Mindful Body Posture,
and then just notice the sensations of your hair settling on the top of your head. Just let your hair settle on your head.
And then going down a bit further, let your upper eyelids settle on your lower eyelid. Just feel those sensations.
You can feel the points of contact where your upper lip meets your lower lip,
or where your tongue just rests on the floor of your mouth. Just aware of those sensations there.
If your hands are in your lap. You can just notice where they make contact with each other.
You'll be feeling your legs settling into the chair, just feeling the outline of where each thigh meets the chair underneath you.
And then just letting gravity do the work of pulling your feet onto the floor and noticing sensations there. And then you can just scan back up through your body, up to your mind, and seeing if your thoughts aren't maybe just a little bit more settled after we've felt our whole body settling with these points of contact, after maybe moving around a little bit and getting a bit silly.

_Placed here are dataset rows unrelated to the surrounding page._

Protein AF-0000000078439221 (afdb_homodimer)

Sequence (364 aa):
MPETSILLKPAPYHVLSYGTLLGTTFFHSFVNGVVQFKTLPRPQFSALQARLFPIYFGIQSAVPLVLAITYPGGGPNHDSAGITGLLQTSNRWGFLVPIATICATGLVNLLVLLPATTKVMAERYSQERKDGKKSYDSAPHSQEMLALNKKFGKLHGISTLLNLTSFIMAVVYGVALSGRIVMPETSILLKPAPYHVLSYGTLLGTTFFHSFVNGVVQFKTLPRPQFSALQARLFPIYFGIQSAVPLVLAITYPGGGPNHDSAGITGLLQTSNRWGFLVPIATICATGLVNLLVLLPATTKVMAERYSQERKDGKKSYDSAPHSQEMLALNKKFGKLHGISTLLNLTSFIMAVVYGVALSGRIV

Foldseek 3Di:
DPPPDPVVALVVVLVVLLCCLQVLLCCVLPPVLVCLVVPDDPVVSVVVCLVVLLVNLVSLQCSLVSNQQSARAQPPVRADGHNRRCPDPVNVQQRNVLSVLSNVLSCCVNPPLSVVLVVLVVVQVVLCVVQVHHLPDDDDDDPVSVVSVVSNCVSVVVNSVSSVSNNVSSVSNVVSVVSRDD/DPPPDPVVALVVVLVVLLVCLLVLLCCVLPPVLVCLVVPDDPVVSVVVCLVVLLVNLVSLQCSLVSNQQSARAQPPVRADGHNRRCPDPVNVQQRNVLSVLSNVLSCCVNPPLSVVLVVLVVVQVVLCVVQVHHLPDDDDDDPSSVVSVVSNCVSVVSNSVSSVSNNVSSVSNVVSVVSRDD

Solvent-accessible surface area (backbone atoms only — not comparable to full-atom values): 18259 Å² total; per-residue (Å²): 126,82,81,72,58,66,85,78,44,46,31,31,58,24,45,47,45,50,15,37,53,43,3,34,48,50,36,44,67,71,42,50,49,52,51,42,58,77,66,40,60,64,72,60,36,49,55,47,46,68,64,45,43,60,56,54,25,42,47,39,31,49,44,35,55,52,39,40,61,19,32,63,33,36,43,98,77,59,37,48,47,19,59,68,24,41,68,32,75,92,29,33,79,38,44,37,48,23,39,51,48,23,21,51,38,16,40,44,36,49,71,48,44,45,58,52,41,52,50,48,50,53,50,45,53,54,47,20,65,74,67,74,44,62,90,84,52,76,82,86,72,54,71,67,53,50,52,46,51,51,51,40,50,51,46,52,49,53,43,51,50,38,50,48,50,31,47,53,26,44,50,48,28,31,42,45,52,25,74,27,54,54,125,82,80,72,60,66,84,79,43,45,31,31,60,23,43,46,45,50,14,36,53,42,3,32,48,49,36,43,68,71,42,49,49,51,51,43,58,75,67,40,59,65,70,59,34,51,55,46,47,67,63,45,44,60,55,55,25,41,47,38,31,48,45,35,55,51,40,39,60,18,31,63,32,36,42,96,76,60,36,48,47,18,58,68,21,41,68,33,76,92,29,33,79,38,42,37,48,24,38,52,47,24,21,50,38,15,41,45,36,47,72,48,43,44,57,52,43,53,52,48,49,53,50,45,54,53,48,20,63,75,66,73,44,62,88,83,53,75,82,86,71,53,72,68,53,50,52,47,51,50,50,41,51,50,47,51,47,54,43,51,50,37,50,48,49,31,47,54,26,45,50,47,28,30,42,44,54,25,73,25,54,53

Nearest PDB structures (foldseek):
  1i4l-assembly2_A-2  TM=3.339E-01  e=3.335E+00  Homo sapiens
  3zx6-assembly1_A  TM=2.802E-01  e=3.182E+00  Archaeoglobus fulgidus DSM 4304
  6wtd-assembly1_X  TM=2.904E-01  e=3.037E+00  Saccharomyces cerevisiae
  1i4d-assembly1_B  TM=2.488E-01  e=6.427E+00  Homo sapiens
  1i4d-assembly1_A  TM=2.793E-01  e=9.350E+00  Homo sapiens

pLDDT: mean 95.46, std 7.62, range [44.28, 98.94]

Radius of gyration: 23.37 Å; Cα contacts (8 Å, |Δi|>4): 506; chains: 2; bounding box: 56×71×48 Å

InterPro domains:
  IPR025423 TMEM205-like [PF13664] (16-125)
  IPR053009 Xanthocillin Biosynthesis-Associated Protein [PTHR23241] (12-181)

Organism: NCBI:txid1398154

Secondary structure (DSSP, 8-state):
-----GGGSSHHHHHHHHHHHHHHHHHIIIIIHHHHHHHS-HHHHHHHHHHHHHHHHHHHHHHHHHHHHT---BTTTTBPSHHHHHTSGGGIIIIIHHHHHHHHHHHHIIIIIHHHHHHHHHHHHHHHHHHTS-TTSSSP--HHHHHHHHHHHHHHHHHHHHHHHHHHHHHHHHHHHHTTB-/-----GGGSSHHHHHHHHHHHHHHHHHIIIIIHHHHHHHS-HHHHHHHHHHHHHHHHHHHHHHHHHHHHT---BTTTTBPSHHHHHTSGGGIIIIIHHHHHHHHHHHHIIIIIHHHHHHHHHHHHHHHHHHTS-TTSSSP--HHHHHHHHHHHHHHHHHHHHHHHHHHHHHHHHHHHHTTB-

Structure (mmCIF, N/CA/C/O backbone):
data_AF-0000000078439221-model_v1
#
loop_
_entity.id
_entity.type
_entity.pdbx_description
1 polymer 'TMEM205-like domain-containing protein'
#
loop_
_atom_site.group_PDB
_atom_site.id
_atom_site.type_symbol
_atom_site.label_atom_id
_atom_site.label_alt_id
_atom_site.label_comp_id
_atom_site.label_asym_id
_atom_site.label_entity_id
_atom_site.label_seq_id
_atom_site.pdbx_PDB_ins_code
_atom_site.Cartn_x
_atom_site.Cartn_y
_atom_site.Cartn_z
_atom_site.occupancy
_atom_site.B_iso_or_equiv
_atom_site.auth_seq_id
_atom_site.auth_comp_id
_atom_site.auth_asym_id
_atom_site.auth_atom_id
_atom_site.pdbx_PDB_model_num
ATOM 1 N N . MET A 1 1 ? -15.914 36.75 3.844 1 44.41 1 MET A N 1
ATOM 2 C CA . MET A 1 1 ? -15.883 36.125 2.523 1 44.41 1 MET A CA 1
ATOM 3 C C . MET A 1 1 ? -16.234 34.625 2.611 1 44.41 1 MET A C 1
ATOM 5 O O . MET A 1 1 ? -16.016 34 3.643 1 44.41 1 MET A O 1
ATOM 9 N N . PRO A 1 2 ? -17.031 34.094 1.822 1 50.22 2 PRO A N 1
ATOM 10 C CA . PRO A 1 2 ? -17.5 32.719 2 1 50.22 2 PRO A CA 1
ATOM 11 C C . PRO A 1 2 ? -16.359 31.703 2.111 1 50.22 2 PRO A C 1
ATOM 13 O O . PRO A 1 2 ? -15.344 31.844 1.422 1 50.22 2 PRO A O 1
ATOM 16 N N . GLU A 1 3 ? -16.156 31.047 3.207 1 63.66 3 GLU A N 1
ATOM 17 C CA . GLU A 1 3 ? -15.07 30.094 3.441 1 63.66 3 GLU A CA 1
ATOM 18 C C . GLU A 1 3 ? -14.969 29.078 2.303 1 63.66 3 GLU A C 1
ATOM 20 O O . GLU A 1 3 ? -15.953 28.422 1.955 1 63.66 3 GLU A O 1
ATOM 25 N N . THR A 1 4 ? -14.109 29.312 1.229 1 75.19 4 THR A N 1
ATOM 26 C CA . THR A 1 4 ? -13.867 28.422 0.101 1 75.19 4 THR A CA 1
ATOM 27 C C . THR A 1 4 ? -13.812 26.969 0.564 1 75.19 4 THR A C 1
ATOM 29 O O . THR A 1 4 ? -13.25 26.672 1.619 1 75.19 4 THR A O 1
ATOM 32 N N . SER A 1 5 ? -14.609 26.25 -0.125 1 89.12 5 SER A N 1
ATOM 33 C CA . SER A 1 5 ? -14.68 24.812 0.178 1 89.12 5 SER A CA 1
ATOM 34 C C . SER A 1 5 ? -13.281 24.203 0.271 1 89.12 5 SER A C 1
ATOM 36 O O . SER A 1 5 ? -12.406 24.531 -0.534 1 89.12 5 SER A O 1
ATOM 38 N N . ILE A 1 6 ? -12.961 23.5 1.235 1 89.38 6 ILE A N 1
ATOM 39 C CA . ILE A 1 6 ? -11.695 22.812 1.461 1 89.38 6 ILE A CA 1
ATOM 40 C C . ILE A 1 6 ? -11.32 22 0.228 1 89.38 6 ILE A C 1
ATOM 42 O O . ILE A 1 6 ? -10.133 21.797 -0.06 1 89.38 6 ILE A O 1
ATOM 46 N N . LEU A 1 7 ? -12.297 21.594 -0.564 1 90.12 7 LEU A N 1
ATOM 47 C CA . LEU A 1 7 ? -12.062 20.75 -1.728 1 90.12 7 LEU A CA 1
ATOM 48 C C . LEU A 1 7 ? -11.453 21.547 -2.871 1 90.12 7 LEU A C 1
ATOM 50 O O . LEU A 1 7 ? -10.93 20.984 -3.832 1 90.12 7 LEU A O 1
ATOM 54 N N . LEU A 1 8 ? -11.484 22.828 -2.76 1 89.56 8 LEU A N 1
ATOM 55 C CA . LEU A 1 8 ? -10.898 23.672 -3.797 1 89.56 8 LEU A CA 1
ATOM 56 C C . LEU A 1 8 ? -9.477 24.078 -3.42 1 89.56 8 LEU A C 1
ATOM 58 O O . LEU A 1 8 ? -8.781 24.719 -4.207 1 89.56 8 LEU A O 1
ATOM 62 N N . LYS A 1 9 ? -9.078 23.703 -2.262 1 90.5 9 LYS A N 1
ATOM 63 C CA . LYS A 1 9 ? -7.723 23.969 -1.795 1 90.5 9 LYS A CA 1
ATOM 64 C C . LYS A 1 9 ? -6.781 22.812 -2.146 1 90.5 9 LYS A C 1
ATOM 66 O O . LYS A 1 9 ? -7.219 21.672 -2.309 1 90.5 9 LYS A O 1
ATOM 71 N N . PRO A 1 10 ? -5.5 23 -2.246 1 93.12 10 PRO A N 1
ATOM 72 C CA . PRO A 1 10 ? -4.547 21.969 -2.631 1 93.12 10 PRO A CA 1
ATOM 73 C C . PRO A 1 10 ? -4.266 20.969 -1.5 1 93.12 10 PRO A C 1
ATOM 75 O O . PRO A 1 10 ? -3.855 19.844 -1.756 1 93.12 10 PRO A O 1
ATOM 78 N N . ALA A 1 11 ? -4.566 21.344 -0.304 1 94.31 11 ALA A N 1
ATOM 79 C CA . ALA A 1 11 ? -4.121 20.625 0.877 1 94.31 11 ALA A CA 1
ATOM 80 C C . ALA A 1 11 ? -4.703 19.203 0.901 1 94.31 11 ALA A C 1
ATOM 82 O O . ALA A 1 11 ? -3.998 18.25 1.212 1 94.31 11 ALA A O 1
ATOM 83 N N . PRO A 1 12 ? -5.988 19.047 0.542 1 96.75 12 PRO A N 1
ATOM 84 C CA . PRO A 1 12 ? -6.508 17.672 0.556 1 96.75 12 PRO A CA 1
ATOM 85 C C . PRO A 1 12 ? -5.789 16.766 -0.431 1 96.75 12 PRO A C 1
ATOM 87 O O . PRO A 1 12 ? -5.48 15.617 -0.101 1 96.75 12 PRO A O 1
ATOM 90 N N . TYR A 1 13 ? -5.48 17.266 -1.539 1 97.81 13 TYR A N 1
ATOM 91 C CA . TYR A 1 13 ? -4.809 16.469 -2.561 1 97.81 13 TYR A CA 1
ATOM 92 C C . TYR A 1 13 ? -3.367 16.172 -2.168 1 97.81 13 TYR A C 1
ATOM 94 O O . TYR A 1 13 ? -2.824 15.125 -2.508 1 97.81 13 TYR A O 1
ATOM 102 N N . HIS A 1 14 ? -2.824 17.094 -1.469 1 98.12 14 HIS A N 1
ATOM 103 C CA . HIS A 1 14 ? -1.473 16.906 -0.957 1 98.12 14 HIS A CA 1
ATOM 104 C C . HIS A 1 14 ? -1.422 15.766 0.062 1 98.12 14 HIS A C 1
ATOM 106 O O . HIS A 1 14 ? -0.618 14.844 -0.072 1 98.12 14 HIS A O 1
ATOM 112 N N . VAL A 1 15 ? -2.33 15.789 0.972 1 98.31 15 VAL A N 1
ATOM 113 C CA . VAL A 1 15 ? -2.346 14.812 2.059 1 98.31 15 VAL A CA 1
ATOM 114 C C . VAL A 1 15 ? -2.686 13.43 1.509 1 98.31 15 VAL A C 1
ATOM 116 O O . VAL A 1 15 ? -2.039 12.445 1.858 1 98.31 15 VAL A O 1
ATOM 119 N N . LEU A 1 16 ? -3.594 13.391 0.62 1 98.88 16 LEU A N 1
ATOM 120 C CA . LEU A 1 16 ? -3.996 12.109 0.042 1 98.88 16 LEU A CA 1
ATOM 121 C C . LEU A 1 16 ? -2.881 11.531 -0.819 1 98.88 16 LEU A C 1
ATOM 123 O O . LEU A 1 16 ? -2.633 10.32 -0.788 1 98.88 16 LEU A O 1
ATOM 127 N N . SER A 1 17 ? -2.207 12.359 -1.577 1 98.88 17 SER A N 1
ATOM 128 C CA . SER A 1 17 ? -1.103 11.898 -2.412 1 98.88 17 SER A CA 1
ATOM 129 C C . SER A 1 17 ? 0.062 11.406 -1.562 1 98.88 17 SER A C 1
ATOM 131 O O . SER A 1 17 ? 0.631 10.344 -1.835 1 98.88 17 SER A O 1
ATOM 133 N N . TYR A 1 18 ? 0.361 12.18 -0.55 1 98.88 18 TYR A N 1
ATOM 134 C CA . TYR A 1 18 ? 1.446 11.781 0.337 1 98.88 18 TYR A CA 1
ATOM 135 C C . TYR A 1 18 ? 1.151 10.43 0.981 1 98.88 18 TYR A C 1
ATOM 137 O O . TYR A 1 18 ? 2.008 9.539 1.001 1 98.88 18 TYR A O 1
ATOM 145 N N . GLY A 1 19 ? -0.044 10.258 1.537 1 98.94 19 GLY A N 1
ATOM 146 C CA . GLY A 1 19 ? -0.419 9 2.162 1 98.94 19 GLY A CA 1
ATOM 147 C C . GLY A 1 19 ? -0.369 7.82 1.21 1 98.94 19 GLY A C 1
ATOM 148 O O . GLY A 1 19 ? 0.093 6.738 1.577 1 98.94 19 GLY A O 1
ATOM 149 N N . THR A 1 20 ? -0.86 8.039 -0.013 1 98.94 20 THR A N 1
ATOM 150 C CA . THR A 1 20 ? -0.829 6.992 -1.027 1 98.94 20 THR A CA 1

This is when I like to, when it's time to transition maybe between... Being outside to having to sit down to math or kids are getting a little bit wound up or trying to transition into a new way of being. This is one that we can do together. It helps us all settle into whatever's next when we need to go from silly to a little bit more serious or a little bit more straight laced and calm and focused.
So it's just based on Terebrek's touch points. Let's call it the settling practice.
[00:04:20] Hunter: I love that. That was super simple. So to review again for me, meeting my kids, where their energy is at, wherever kids, you got a lot of energy. So sometimes we adults need to go a little crazy. We need to raise our energy up and get a little silly and a little excited.
And then settling down, feeling my hair settle, feeling my eyelids settle, my lips and kind of
[00:04:49] Dr. Chris Willard: going down the body. Absolutely. So then just these like places where we feel the contact, and when we focus on sensations, it's much easier than being like, Oh, focus on your thoughts, right? That's very hard for us adults to do.
So the sensations can be helpful and we can move through this pretty quickly. Of course, you can make it 10 minutes or 20 minutes, or you can just make it three minutes just to. Quickly Settle Down, a kind of variation I used to do, I would, we're probably about the same age. I don't know if you remember the PBS show, 3 2 1 Contact, which like when I was a kid, I think of three, three points of contact.
So like feet on the floor, butt on the chair, like hands in your lap or hands on the table in front of you, like ready to start homework or something like that. So it's just an even shorter version of noticing those points of contact just to get us to settle into the moment. Yeah.
[00:05:36] Hunter: Thank you. That is a very grounding, settling practice.
I hope that helps you, dear listener, you the parent and you the kiddo. I hope it helps you feel settled and grounded and ready for whatever you need to do in your life today. Thank you so much, Chris, for sharing this practice with us today.
[00:05:57] Dr. Chris Willard: Absolutely. Absolutely. Yeah.